**EXERCISE DESCRIPTION:**
Restate word for word the entries below, starting with the line with "ATOM 74 N N" and continuing through the line with "ATOM 85 N N". Include both of those lines and no others.

Records contained in a dataset:
= = = = =
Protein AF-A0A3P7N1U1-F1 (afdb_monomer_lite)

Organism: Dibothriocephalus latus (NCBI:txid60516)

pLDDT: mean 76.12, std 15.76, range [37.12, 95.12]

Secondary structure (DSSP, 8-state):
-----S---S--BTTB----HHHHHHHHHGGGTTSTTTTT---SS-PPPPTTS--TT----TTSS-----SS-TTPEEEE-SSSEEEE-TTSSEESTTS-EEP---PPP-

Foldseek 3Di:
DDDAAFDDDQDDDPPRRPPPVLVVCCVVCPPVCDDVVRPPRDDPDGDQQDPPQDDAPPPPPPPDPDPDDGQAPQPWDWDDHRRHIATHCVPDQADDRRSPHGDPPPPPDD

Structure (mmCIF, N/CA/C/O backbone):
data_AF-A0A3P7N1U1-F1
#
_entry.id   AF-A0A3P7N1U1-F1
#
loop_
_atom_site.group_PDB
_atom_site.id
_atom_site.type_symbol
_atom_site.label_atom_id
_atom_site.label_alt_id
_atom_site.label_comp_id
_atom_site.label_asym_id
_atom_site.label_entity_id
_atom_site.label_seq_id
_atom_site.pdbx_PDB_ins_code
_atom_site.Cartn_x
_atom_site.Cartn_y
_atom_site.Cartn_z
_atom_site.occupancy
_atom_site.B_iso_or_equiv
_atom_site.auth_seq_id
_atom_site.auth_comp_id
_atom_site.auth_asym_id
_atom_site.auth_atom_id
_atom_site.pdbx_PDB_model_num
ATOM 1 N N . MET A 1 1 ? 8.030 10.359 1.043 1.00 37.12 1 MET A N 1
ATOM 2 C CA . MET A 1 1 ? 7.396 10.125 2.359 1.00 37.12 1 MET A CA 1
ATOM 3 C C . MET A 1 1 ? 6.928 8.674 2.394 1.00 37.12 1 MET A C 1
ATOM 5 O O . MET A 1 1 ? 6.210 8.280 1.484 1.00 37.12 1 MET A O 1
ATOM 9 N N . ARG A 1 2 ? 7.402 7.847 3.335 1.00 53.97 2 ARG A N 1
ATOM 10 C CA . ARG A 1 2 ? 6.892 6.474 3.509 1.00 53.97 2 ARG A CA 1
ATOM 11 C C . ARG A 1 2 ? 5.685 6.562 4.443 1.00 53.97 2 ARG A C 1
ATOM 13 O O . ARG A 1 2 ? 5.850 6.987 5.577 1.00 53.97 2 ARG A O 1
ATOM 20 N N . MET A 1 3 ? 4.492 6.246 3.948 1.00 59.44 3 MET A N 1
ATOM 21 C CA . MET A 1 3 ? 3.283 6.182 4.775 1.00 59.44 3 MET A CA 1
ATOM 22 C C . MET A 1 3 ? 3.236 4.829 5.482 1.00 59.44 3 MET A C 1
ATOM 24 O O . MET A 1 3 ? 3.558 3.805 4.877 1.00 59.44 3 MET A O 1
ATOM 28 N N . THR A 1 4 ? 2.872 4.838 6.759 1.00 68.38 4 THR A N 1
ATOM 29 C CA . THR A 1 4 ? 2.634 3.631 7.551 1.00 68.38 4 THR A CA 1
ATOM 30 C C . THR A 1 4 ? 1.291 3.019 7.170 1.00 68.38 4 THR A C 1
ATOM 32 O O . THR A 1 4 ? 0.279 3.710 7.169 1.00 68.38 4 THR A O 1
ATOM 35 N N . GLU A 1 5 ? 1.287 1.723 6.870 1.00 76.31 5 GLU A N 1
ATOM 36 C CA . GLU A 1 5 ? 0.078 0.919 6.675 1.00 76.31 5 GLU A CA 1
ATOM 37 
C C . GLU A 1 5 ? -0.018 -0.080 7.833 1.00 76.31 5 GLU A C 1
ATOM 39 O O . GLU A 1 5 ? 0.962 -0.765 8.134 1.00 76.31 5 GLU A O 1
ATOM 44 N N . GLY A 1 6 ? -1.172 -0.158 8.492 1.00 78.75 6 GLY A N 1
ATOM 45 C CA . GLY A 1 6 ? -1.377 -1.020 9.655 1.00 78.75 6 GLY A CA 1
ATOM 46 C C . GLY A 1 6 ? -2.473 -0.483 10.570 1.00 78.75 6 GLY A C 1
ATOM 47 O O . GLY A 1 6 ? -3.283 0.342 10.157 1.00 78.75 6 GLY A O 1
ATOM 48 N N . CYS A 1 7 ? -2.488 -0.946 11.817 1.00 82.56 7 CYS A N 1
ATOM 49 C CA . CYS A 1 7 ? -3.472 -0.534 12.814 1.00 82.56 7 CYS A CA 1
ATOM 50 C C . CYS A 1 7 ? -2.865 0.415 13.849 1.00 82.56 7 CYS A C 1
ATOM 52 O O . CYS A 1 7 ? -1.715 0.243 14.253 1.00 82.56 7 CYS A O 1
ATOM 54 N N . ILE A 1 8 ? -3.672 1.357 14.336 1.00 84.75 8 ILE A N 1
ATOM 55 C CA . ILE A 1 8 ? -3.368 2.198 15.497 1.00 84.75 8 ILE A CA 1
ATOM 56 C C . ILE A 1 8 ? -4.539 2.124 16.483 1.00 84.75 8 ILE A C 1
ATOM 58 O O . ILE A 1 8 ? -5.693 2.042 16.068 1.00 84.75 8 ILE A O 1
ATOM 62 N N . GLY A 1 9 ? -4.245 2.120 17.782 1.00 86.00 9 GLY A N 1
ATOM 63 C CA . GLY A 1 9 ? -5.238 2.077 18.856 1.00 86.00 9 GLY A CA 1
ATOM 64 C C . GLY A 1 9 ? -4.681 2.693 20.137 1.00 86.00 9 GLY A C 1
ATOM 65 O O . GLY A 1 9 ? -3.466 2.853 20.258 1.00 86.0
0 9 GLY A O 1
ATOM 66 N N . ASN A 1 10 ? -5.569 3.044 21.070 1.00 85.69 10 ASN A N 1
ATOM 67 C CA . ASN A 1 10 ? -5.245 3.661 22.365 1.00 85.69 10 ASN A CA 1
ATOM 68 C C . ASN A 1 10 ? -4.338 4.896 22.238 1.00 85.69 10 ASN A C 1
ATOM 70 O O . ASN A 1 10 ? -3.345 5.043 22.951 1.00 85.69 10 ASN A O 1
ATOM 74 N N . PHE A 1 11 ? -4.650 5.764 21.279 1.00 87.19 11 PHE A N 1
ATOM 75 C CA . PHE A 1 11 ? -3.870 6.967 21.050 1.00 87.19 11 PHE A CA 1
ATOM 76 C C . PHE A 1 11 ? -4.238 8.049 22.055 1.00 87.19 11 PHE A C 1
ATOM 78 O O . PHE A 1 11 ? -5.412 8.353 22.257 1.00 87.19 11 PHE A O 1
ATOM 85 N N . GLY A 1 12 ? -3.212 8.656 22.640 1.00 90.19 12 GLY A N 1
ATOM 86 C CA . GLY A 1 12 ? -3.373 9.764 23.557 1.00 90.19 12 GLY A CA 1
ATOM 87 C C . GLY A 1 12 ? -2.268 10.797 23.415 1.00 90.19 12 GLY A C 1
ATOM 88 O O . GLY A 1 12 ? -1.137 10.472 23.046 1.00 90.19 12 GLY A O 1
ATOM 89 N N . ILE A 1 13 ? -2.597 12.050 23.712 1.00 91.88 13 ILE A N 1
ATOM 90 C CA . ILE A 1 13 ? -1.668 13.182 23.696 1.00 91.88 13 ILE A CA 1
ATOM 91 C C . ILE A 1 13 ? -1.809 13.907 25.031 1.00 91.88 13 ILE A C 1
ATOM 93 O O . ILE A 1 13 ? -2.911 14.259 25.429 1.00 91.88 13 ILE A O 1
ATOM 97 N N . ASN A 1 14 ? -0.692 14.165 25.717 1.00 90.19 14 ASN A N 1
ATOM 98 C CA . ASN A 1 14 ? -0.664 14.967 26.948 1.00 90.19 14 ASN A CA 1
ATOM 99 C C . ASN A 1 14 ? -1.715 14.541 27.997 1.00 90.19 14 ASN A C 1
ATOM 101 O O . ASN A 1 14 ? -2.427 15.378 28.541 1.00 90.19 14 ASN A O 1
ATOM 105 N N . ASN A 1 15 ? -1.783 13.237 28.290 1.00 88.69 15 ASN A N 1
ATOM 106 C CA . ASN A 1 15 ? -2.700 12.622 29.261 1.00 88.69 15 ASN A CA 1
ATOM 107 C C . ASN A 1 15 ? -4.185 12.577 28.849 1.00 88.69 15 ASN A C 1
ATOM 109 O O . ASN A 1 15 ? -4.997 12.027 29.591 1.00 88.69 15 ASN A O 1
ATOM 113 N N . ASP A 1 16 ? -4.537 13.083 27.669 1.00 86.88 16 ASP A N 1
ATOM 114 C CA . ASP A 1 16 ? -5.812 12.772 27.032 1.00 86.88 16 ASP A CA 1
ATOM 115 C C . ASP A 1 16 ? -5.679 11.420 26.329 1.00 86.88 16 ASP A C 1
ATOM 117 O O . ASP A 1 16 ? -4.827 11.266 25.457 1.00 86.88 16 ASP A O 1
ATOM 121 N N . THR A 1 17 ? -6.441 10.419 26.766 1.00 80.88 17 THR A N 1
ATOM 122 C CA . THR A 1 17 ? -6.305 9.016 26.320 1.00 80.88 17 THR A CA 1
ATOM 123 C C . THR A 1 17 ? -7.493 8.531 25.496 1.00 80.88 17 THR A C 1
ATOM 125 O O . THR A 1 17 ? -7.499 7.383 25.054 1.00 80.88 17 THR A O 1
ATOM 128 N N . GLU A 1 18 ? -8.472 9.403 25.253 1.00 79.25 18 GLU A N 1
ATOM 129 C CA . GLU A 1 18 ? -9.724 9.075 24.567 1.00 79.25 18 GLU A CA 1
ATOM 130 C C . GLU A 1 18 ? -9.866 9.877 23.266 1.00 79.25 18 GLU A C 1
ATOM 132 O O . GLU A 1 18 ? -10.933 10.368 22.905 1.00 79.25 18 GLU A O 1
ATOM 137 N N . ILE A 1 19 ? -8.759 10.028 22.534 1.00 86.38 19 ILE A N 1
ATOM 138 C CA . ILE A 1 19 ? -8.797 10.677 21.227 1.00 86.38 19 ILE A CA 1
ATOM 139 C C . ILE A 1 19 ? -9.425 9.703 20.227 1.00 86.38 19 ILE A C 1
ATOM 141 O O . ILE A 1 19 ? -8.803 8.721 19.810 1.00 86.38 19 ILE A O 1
= = = = =
**PROBLEM SOLUTION:**
ATOM 74 N N . PHE A 1 11 ? -4.650 5.764 21.279 1.00 87.19 11 PHE A N 1
ATOM 75 C CA . PHE A 1 11 ? -3.870 6.967 21.050 1.00 87.19 11 PHE A CA 1
ATOM 76 C C . PHE A 1 11 ? -4.238 8.049 22.055 1.00 87.19 11 PHE A C 1
ATOM 78 O O . PHE A 1 11 ? -5.412 8.353 22.257 1.00 87.19 11 PHE A O 1
ATOM 85 N N . GLY A 1 12 ? -3.212 8.656 22.640 1.00 90.19 12 GLY A N 1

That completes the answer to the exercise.